Once I read it, and its beauty
Filled my heart with memories sweet; Days of childhood fluttered round me, Violets sprang beneath my feet. And my gentle, loving mother Spoke again in accents mild, Curbing every wayward passion Of her happy, thoughtless child. Then I heard the swallows twittering Underneath the cabin eaves, And the laughing shout of Willie Up among the maple leaves. Then I blessed the poet's dreaming- Blessed his fancy's warp and woof, And I wept o'er memories treasured, As the rain fell on the roof.
Years ago I lost the poem,
But its sweetness lingered still,
As the freshness of the valley Marks where flowed the springtime rill.
Lost to reach, but not to feeling;
For the rain-drop never falls
O'er my head with pattering music, But it peoples memory's halls With the old familiar faces
Loved and treasured long ago, Treasured now as in life's springtime,— For no change my heart can know. And I live again my childhood
In the home far, far away;
Roam the woodland, orchard, wildwood, With my playmates still at play; Then my gray hairs press the pillow, Holding all the world aloof, Dreaming sweetly as I listen To the rain upon the roof.
Every pattering drop that falleth Seemeth like an angel's tread, Bringing messages of mercy
To the weary heart and head. Pleasant thoughts of years departed, Pleasant soothings for to-day, Earnest longings for to-morrow, Hoping for the far away; For I know each drop that falleth Comes to bless the thirsty earth, Making seed to bud and blossom, Springing all things into birth. As the radiant bow that scattereth All our faithlessness with proof Of a seedtime and a harvest, So the rain upon the roof.
WHEN the humid shadows hover Over all the starry spheres, And the melancholy darkness Gently weeps in rainy tears, What a joy to press the pillow Of a cottage-chamber bed, And to listen to the patter
Of the soft rain overhead!
Every tinkle on the shingles Has an echo in the heart, And a thousand dreamy fancies Into busy being start;
And a thousand recollections Weave their air-threads into woof, As I listen to the patter
Of the rain upon the roof.
Now in memory comes my mother As she used in years agone, To survey her darling dreamers Ere she left them till the dawn: Oh I see her leaning o'er me, As I list to this refrain Which is played upon the shingles By the patter of the rain.

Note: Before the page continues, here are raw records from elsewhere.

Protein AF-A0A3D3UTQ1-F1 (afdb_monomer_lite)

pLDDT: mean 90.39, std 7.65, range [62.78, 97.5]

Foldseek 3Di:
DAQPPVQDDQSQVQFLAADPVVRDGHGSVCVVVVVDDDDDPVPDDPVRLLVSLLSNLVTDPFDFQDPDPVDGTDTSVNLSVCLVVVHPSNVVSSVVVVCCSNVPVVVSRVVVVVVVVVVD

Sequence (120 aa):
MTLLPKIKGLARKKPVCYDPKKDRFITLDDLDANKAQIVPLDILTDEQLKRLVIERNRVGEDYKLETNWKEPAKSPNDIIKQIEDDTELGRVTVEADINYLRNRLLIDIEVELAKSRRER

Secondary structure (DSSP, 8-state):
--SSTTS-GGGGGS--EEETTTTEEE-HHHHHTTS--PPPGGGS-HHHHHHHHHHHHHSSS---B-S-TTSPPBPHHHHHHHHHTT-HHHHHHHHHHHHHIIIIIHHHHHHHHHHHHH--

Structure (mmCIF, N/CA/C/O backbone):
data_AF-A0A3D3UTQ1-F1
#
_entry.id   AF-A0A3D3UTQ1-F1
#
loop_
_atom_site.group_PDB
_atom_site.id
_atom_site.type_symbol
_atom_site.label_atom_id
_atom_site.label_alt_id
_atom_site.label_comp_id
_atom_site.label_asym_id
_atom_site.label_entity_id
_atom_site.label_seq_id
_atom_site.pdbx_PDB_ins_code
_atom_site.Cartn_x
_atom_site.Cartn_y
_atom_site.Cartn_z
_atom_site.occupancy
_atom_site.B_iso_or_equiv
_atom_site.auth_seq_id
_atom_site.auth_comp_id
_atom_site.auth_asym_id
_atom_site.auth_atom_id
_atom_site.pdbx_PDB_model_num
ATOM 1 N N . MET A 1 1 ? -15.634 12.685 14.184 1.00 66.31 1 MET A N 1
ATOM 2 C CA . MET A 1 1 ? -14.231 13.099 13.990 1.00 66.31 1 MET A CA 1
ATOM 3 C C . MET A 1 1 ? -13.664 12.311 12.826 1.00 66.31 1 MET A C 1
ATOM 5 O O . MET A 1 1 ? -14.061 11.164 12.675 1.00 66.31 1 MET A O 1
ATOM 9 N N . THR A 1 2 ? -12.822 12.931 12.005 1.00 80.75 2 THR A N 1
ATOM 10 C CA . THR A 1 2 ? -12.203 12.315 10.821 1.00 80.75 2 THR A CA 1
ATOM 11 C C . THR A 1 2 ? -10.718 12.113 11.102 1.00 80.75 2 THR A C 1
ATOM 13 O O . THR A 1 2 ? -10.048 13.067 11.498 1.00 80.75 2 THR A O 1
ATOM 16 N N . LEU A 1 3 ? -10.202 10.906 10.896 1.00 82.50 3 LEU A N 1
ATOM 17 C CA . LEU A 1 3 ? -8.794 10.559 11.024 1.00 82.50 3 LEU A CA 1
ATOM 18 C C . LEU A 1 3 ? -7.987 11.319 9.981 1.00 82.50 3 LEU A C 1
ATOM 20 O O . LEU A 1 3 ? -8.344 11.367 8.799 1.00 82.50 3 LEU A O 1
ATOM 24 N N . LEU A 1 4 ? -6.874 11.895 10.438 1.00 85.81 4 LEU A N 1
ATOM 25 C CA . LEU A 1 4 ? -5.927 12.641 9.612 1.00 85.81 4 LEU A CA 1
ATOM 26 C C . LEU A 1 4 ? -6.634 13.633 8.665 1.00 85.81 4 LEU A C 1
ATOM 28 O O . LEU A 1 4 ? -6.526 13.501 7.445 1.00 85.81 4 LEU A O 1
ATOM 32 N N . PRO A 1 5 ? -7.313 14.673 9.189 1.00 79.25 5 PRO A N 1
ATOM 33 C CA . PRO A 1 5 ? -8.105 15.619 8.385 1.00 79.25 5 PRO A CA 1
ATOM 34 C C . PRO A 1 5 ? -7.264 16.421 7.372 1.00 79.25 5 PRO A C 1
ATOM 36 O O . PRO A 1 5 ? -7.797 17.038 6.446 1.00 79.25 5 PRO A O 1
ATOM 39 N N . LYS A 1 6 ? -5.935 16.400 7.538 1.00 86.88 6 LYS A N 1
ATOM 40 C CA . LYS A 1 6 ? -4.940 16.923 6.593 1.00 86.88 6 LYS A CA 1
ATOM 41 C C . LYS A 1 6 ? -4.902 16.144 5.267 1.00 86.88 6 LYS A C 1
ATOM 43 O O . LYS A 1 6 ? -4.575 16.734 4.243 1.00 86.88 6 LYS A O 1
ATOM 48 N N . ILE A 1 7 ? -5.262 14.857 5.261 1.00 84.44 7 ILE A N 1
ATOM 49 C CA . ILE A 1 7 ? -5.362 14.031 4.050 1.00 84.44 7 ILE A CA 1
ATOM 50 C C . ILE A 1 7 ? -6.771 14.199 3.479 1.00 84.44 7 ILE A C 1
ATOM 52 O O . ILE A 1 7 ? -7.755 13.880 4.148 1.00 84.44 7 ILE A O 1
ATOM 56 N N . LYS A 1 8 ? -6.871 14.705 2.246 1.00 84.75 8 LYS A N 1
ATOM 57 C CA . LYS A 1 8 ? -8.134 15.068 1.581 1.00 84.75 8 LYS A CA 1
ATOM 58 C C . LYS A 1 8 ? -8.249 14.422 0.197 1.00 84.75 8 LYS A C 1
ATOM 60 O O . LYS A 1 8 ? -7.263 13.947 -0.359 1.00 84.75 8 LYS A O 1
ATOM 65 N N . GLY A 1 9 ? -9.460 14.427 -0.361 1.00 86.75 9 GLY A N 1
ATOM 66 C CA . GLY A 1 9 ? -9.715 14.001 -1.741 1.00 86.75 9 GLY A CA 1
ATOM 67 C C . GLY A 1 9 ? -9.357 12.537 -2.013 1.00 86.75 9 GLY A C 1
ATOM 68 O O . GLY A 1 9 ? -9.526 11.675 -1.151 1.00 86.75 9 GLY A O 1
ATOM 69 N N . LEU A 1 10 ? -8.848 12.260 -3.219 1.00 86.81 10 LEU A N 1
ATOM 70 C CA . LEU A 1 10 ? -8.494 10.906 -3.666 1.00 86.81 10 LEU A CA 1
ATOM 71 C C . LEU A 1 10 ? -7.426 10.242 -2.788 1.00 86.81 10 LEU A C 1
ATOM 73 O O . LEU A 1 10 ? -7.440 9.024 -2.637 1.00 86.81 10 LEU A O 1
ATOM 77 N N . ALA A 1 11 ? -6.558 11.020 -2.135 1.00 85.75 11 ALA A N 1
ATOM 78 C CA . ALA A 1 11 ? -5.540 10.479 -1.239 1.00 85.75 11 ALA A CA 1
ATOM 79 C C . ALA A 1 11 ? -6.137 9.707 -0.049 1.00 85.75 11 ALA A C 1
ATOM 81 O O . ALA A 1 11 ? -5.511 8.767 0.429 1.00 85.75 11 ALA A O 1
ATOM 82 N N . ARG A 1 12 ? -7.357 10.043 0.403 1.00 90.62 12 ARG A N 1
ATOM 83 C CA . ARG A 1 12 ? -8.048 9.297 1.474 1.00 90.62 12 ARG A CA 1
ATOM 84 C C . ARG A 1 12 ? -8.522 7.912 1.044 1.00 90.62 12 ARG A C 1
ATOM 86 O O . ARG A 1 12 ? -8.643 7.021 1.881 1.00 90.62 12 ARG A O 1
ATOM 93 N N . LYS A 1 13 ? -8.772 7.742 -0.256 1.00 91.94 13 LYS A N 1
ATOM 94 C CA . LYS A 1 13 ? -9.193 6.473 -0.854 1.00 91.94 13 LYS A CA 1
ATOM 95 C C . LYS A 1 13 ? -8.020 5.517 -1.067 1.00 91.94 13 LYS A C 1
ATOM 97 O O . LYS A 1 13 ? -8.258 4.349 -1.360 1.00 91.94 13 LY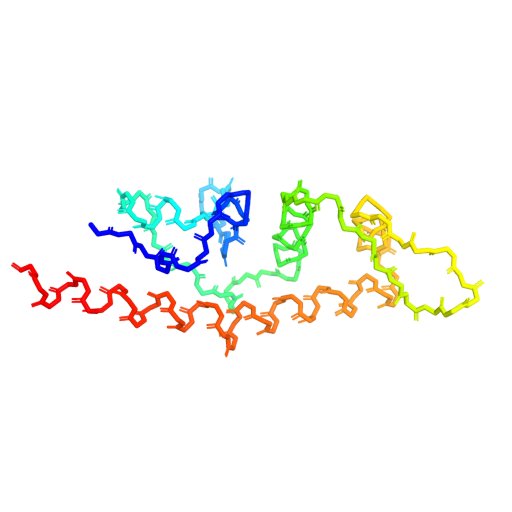S A O 1
ATOM 102 N N . LYS A 1 14 ? -6.770 5.985 -0.934 1.00 93.94 14 LYS A N 1
ATOM 103 C CA . LYS A 1 14 ? -5.599 5.107 -0.994 1.00 93.94 14 LYS A CA 1
ATOM 104 C C . LYS A 1 14 ? -5.678 4.101 0.156 1.00 93.94 14 LYS A C 1
ATOM 106 O O . LYS A 1 14 ? -5.777 4.523 1.312 1.00 93.94 14 LYS A O 1
ATOM 111 N N . PRO A 1 15 ? -5.617 2.792 -0.122 1.00 95.81 15 PRO A N 1
ATOM 112 C CA . PRO A 1 15 ? -5.675 1.810 0.942 1.00 95.81 15 PRO A CA 1
ATOM 113 C C . PRO A 1 15 ? -4.426 1.878 1.820 1.00 95.81 15 PRO A C 1
ATOM 115 O O . PRO A 1 15 ? -3.321 2.135 1.346 1.00 95.81 15 PRO A O 1
ATOM 118 N N . VAL A 1 16 ? -4.612 1.694 3.122 1.00 95.50 16 VAL A N 1
ATOM 119 C CA . VAL A 1 16 ? -3.557 1.789 4.143 1.00 95.50 16 VAL A CA 1
ATOM 120 C C . VAL A 1 16 ? -3.111 0.418 4.647 1.00 95.50 16 VAL A C 1
ATOM 122 O O . VAL A 1 16 ? -1.996 0.285 5.138 1.00 95.50 16 VAL A O 1
ATOM 125 N N . CYS A 1 17 ? -3.957 -0.603 4.500 1.00 94.31 17 CYS A N 1
ATOM 126 C CA . CYS A 1 17 ? -3.619 -2.008 4.727 1.00 94.31 17 CYS A CA 1
ATOM 127 C C . CYS A 1 17 ? -4.561 -2.926 3.924 1.00 94.31 17 CYS A C 1
ATOM 129 O O . CYS A 1 17 ? -5.500 -2.461 3.269 1.00 94.31 17 CYS A O 1
ATOM 131 N N . TYR A 1 18 ? -4.302 -4.230 3.974 1.00 97.31 18 TYR A N 1
ATOM 132 C CA . TYR A 1 18 ? -5.098 -5.276 3.335 1.00 97.31 18 TYR A CA 1
ATOM 133 C C . TYR A 1 18 ? -5.477 -6.340 4.375 1.00 97.31 18 TYR A C 1
ATOM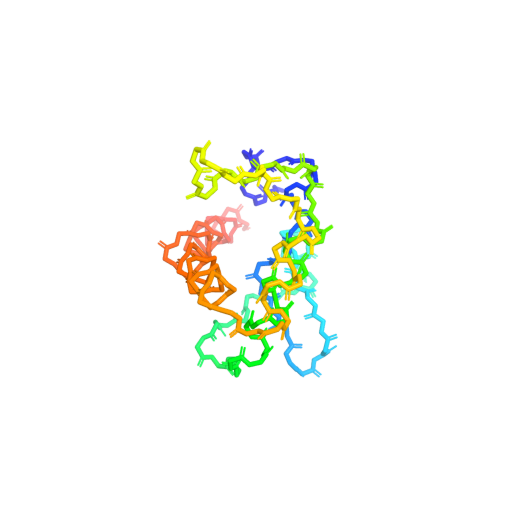 135 O O . TYR A 1 18 ? -4.643 -6.743 5.182 1.00 97.31 18 TYR A O 1
ATOM 143 N N . ASP A 1 19 ? -6.740 -6.771 4.376 1.00 96.50 19 ASP A N 1
ATOM 144 C CA . ASP A 1 19 ? -7.265 -7.826 5.248 1.00 96.50 19 ASP A CA 1
ATOM 145 C C . ASP A 1 19 ? -7.328 -9.154 4.476 1.00 96.50 19 ASP A C 1
ATOM 147 O O . ASP A 1 19 ? -8.252 -9.350 3.679 1.00 96.50 19 ASP A O 1
ATOM 151 N N . PRO A 1 20 ? -6.390 -10.093 4.715 1.00 95.06 20 PRO A N 1
ATOM 152 C CA . PRO A 1 20 ? -6.329 -11.350 3.978 1.00 95.06 20 PRO A CA 1
ATOM 153 C C . PRO A 1 20 ? -7.481 -12.301 4.314 1.00 95.06 20 PRO A C 1
ATOM 155 O O . PRO A 1 20 ? -7.768 -13.197 3.528 1.00 95.06 20 PRO A O 1
ATOM 158 N N . LYS A 1 21 ? -8.162 -12.124 5.456 1.00 94.12 21 LYS A N 1
ATOM 159 C CA . LYS A 1 21 ? -9.298 -12.977 5.845 1.00 94.12 21 LYS A CA 1
ATOM 160 C C . LYS A 1 21 ? -10.574 -12.602 5.103 1.00 94.12 21 LYS A C 1
ATOM 162 O O . LYS A 1 21 ? -11.459 -13.437 4.948 1.00 94.12 21 LYS A O 1
ATOM 167 N N . LYS A 1 22 ? -10.684 -11.335 4.701 1.00 94.25 22 LYS A N 1
ATOM 168 C CA . LYS A 1 22 ? -11.846 -10.780 3.998 1.00 94.25 22 LYS A CA 1
ATOM 169 C C . LYS A 1 22 ? -11.553 -10.432 2.537 1.00 94.25 22 LYS A C 1
ATOM 171 O O . LYS A 1 22 ? -12.447 -9.896 1.893 1.00 94.25 22 LYS A O 1
ATOM 176 N N . ASP A 1 23 ? -10.328 -10.691 2.065 1.00 94.81 23 ASP A N 1
ATOM 177 C CA . ASP A 1 23 ? -9.805 -10.319 0.739 1.00 94.81 23 ASP A CA 1
ATOM 178 C C . ASP A 1 23 ? -10.205 -8.890 0.346 1.00 94.81 23 ASP A C 1
ATOM 180 O O . ASP A 1 23 ? -10.828 -8.640 -0.684 1.00 94.81 23 ASP A O 1
ATOM 184 N N . ARG A 1 24 ? -9.911 -7.927 1.231 1.00 96.06 24 ARG A N 1
ATOM 185 C CA . ARG A 1 24 ? -10.284 -6.525 1.007 1.00 96.06 24 ARG A CA 1
ATOM 186 C C . ARG A 1 24 ? -9.199 -5.550 1.417 1.00 96.06 24 ARG A C 1
ATOM 188 O O . ARG A 1 24 ? -8.504 -5.743 2.414 1.00 96.06 24 ARG A O 1
ATOM 195 N N . PHE A 1 25 ? -9.141 -4.438 0.702 1.00 97.31 25 PHE A N 1
ATOM 196 C CA . PHE A 1 25 ? -8.331 -3.290 1.077 1.00 97.31 25 PHE A CA 1
ATOM 197 C C . PHE A 1 25 ? -9.071 -2.406 2.082 1.00 97.31 25 PHE A C 1
ATOM 199 O O . PHE A 1 25 ? -10.296 -2.291 2.042 1.00 97.31 25 PHE A O 1
ATOM 206 N N . ILE A 1 26 ? -8.323 -1.801 3.000 1.00 96.81 26 ILE A N 1
ATOM 207 C CA . ILE A 1 26 ? -8.856 -0.939 4.056 1.00 96.81 26 ILE A CA 1
ATOM 208 C C . ILE A 1 26 ? -8.357 0.481 3.818 1.00 96.81 26 ILE A C 1
ATOM 210 O O . ILE A 1 26 ? -7.156 0.699 3.665 1.00 96.81 26 ILE A O 1
ATOM 214 N N . THR A 1 27 ? -9.271 1.446 3.813 1.00 95.75 27 THR A N 1
ATOM 215 C CA . THR A 1 27 ? -8.985 2.876 3.619 1.00 95.75 27 THR A CA 1
ATOM 216 C C . THR A 1 27 ? -9.103 3.668 4.922 1.00 95.75 27 THR A C 1
ATOM 218 O O . THR A 1 27 ? -9.574 3.152 5.936 1.00 95.75 27 THR A O 1
ATOM 221 N N . LEU A 1 28 ? -8.719 4.951 4.903 1.00 93.69 28 LEU A N 1
ATOM 222 C CA . LEU A 1 28 ? -8.959 5.849 6.042 1.00 93.69 28 LEU A CA 1
ATOM 223 C C . LEU A 1 28 ? -10.452 5.985 6.363 1.00 93.69 28 LEU A C 1
ATOM 225 O O . LEU A 1 28 ? -10.823 6.016 7.533 1.00 93.69 28 LEU A O 1
ATOM 229 N N . ASP A 1 29 ? -11.307 6.016 5.340 1.00 92.56 29 ASP A N 1
ATOM 230 C CA . ASP A 1 29 ? -12.753 6.163 5.521 1.00 92.56 29 ASP A CA 1
ATOM 231 C C . ASP A 1 29 ? -13.376 4.911 6.172 1.00 92.56 29 ASP A C 1
ATOM 233 O O . ASP A 1 29 ? -14.309 5.024 6.969 1.00 92.56 29 ASP A O 1
ATOM 237 N N . ASP A 1 30 ? -12.833 3.716 5.907 1.00 94.88 30 ASP A N 1
ATOM 238 C CA . ASP A 1 30 ? -13.256 2.481 6.584 1.00 94.88 30 ASP A CA 1
ATOM 239 C C . ASP A 1 30 ? -12.907 2.487 8.074 1.00 94.88 30 ASP A C 1
ATOM 241 O O . ASP A 1 30 ? -13.686 1.990 8.896 1.00 94.88 30 ASP A O 1
ATOM 245 N N . LEU A 1 31 ? -11.741 3.039 8.419 1.00 94.00 31 LEU A N 1
ATOM 246 C CA . LEU A 1 31 ? -11.296 3.187 9.804 1.00 94.00 31 LEU A CA 1
ATOM 247 C C . LEU A 1 31 ? -12.124 4.252 10.533 1.00 94.00 31 LEU A C 1
ATOM 249 O O . LEU A 1 31 ? -12.582 4.007 11.648 1.00 94.00 31 LEU A O 1
ATOM 253 N N . ASP A 1 32 ? -12.402 5.384 9.880 1.00 91.62 32 ASP A N 1
ATOM 254 C CA . ASP A 1 32 ? -13.267 6.448 10.407 1.00 91.62 32 ASP A CA 1
ATOM 255 C C . ASP A 1 32 ? -14.685 5.962 10.696 1.00 91.62 32 ASP A C 1
ATOM 257 O O . ASP A 1 32 ? -15.257 6.243 11.752 1.00 91.62 32 ASP A O 1
ATOM 261 N N . ALA A 1 33 ? -15.246 5.188 9.767 1.00 91.56 33 ALA A N 1
ATOM 262 C CA . ALA A 1 33 ? -16.569 4.596 9.904 1.00 91.56 33 ALA A CA 1
ATOM 263 C C . ALA A 1 33 ? -16.594 3.377 10.846 1.00 91.56 33 ALA A C 1
ATOM 265 O O . ALA A 1 33 ? -17.647 2.757 11.001 1.00 91.56 33 ALA A O 1
ATOM 266 N N . ASN A 1 34 ? -15.456 3.007 11.449 1.00 90.44 34 ASN A N 1
ATOM 267 C CA . ASN A 1 34 ? -15.292 1.828 12.300 1.00 90.44 34 ASN A CA 1
ATOM 268 C C . ASN A 1 34 ? -15.751 0.516 11.620 1.00 90.44 34 ASN A C 1
ATOM 270 O O . ASN A 1 34 ? -16.205 -0.422 12.275 1.00 90.44 34 ASN A O 1
ATOM 274 N N . LYS A 1 35 ? -15.645 0.451 10.286 1.00 93.12 35 LYS A N 1
ATOM 275 C CA . LYS A 1 35 ? -15.959 -0.729 9.458 1.00 93.12 35 LYS A CA 1
ATOM 276 C C . LYS A 1 35 ? -14.773 -1.689 9.349 1.00 93.12 35 LYS A C 1
ATOM 278 O O . LYS A 1 35 ? -14.905 -2.801 8.827 1.00 93.12 35 LYS A O 1
ATOM 283 N N . ALA A 1 36 ? -13.592 -1.257 9.776 1.00 94.25 36 ALA A N 1
ATOM 284 C CA . ALA A 1 36 ? -12.348 -2.007 9.710 1.00 94.25 36 ALA A CA 1
ATOM 285 C C . ALA A 1 36 ? -11.434 -1.668 10.893 1.00 94.25 36 ALA A C 1
ATOM 287 O O . ALA A 1 36 ? -11.626 -0.665 11.575 1.00 94.25 36 ALA A O 1
ATOM 288 N N . GLN A 1 37 ? -10.422 -2.504 11.102 1.00 92.75 37 GLN A N 1
ATOM 289 C CA . GLN A 1 37 ? -9.302 -2.242 12.001 1.00 92.75 37 GLN A CA 1
ATOM 290 C C . GLN A 1 37 ? -8.007 -2.367 11.206 1.00 92.75 37 GLN A C 1
ATOM 292 O O . GLN A 1 37 ? -7.990 -3.034 10.172 1.00 92.75 37 GLN A O 1
ATOM 297 N N . ILE A 1 38 ? -6.938 -1.737 11.686 1.00 93.81 38 ILE A N 1
ATOM 298 C CA . ILE A 1 38 ? -5.619 -1.866 11.067 1.00 93.81 38 ILE A CA 1
ATOM 299 C C . ILE A 1 38 ? -5.172 -3.326 11.140 1.00 93.81 38 ILE A C 1
ATOM 301 O O . ILE A 1 38 ? -5.201 -3.946 12.204 1.00 93.81 38 ILE A O 1
ATOM 305 N N . VAL A 1 39 ? -4.749 -3.855 9.995 1.00 94.50 39 VAL A N 1
ATOM 306 C CA . VAL A 1 39 ? -4.073 -5.145 9.891 1.00 94.50 39 VAL A CA 1
ATOM 307 C C . VAL A 1 39 ? -2.567 -4.874 9.836 1.00 94.50 39 VAL A C 1
ATOM 309 O O . VAL A 1 39 ? -2.145 -4.110 8.962 1.00 94.50 39 VAL A O 1
ATOM 312 N N . PRO A 1 40 ? -1.751 -5.450 10.742 1.00 93.56 40 PRO A N 1
ATOM 313 C CA . PRO A 1 40 ? -0.303 -5.266 10.712 1.00 93.56 40 PRO A CA 1
ATOM 314 C C . PRO A 1 40 ? 0.288 -5.704 9.371 1.00 93.56 40 PRO A C 1
ATOM 316 O O . PRO A 1 40 ? -0.055 -6.765 8.856 1.00 93.56 40 PRO A O 1
ATOM 319 N N . LEU A 1 41 ? 1.202 -4.917 8.806 1.00 95.50 41 LEU A N 1
ATOM 320 C CA . LEU A 1 41 ? 1.823 -5.273 7.525 1.00 95.50 41 LEU A CA 1
ATOM 321 C C . LEU A 1 41 ? 2.724 -6.510 7.641 1.00 95.50 41 LEU A C 1
ATOM 323 O O . LEU A 1 41 ? 2.889 -7.233 6.668 1.00 95.50 41 LEU A O 1
ATOM 327 N N . ASP A 1 42 ? 3.249 -6.789 8.835 1.00 93.50 42 ASP A N 1
ATOM 328 C CA . ASP A 1 42 ? 4.204 -7.878 9.083 1.00 93.50 42 ASP A CA 1
ATOM 329 C C . ASP A 1 42 ? 3.565 -9.275 9.026 1.00 93.50 42 ASP A C 1
ATOM 331 O O . ASP A 1 42 ? 4.274 -10.277 8.998 1.00 93.50 42 ASP A O 1
ATOM 335 N N . ILE A 1 43 ? 2.228 -9.355 9.007 1.00 94.31 43 ILE A N 1
ATOM 336 C CA . ILE A 1 43 ? 1.505 -10.621 8.811 1.00 94.31 43 ILE A CA 1
ATOM 337 C C . ILE A 1 43 ? 1.127 -10.869 7.347 1.00 94.31 43 ILE A C 1
ATOM 339 O O . ILE A 1 43 ? 0.548 -11.911 7.036 1.00 94.31 43 ILE A O 1
ATOM 343 N N . LEU A 1 44 ? 1.379 -9.900 6.464 1.00 95.69 44 LEU A N 1
ATOM 344 C CA . LEU A 1 44 ? 1.081 -10.011 5.044 1.00 95.69 44 LEU A CA 1
ATOM 345 C C . LEU A 1 44 ? 2.261 -10.653 4.317 1.00 95.69 44 LEU A C 1
ATOM 347 O O . LEU A 1 44 ? 3.419 -10.373 4.606 1.00 95.69 44 LEU A O 1
ATOM 351 N N . THR A 1 45 ? 1.948 -11.503 3.347 1.00 96.94 45 THR A N 1
ATOM 352 C CA . THR A 1 45 ? 2.955 -12.044 2.419 1.00 96.94 45 THR A CA 1
ATOM 353 C C . THR A 1 45 ? 3.468 -10.956 1.475 1.00 96.94 45 THR A C 1
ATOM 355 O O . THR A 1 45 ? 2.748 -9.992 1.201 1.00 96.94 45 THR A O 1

Then my little seraph sister,
With her wings and waving hair, And her bright-eyed cherub brother- A serene, angelic pair!- Glide around my wakeful pillow, With their praise or mild reproof, As I listen to the murmur
Of the soft rain on the roof.
And another comes to thrill me With her eyes' delicious blue; And forget I, gazing on her, That her heart was all untrue:
I remember that I loved her As I ne'er may love again, And my heart's quick pulses vibrate To the patter of the rain.
There is nought in art's bravuras That can work with such a spell In the spirit's pure deep fountains, Whence the holy passions swell, As that melody of Nature,
That subdued, subduing strain, Which is played upon the shingles By the patter of the rain.
NOTE.This charming poem was so long a vagrant that its text became very much corrupted until the author furnished a version for publication in which the last verse read as follows:
Art hath nought of tone or cadence That can work with such a spell In the soul's mysterious fountains, Whence the tears of rapture well, As that melody of Nature,
That subdued, subduing strain, Which is played upon the shingles By the patter of the rain.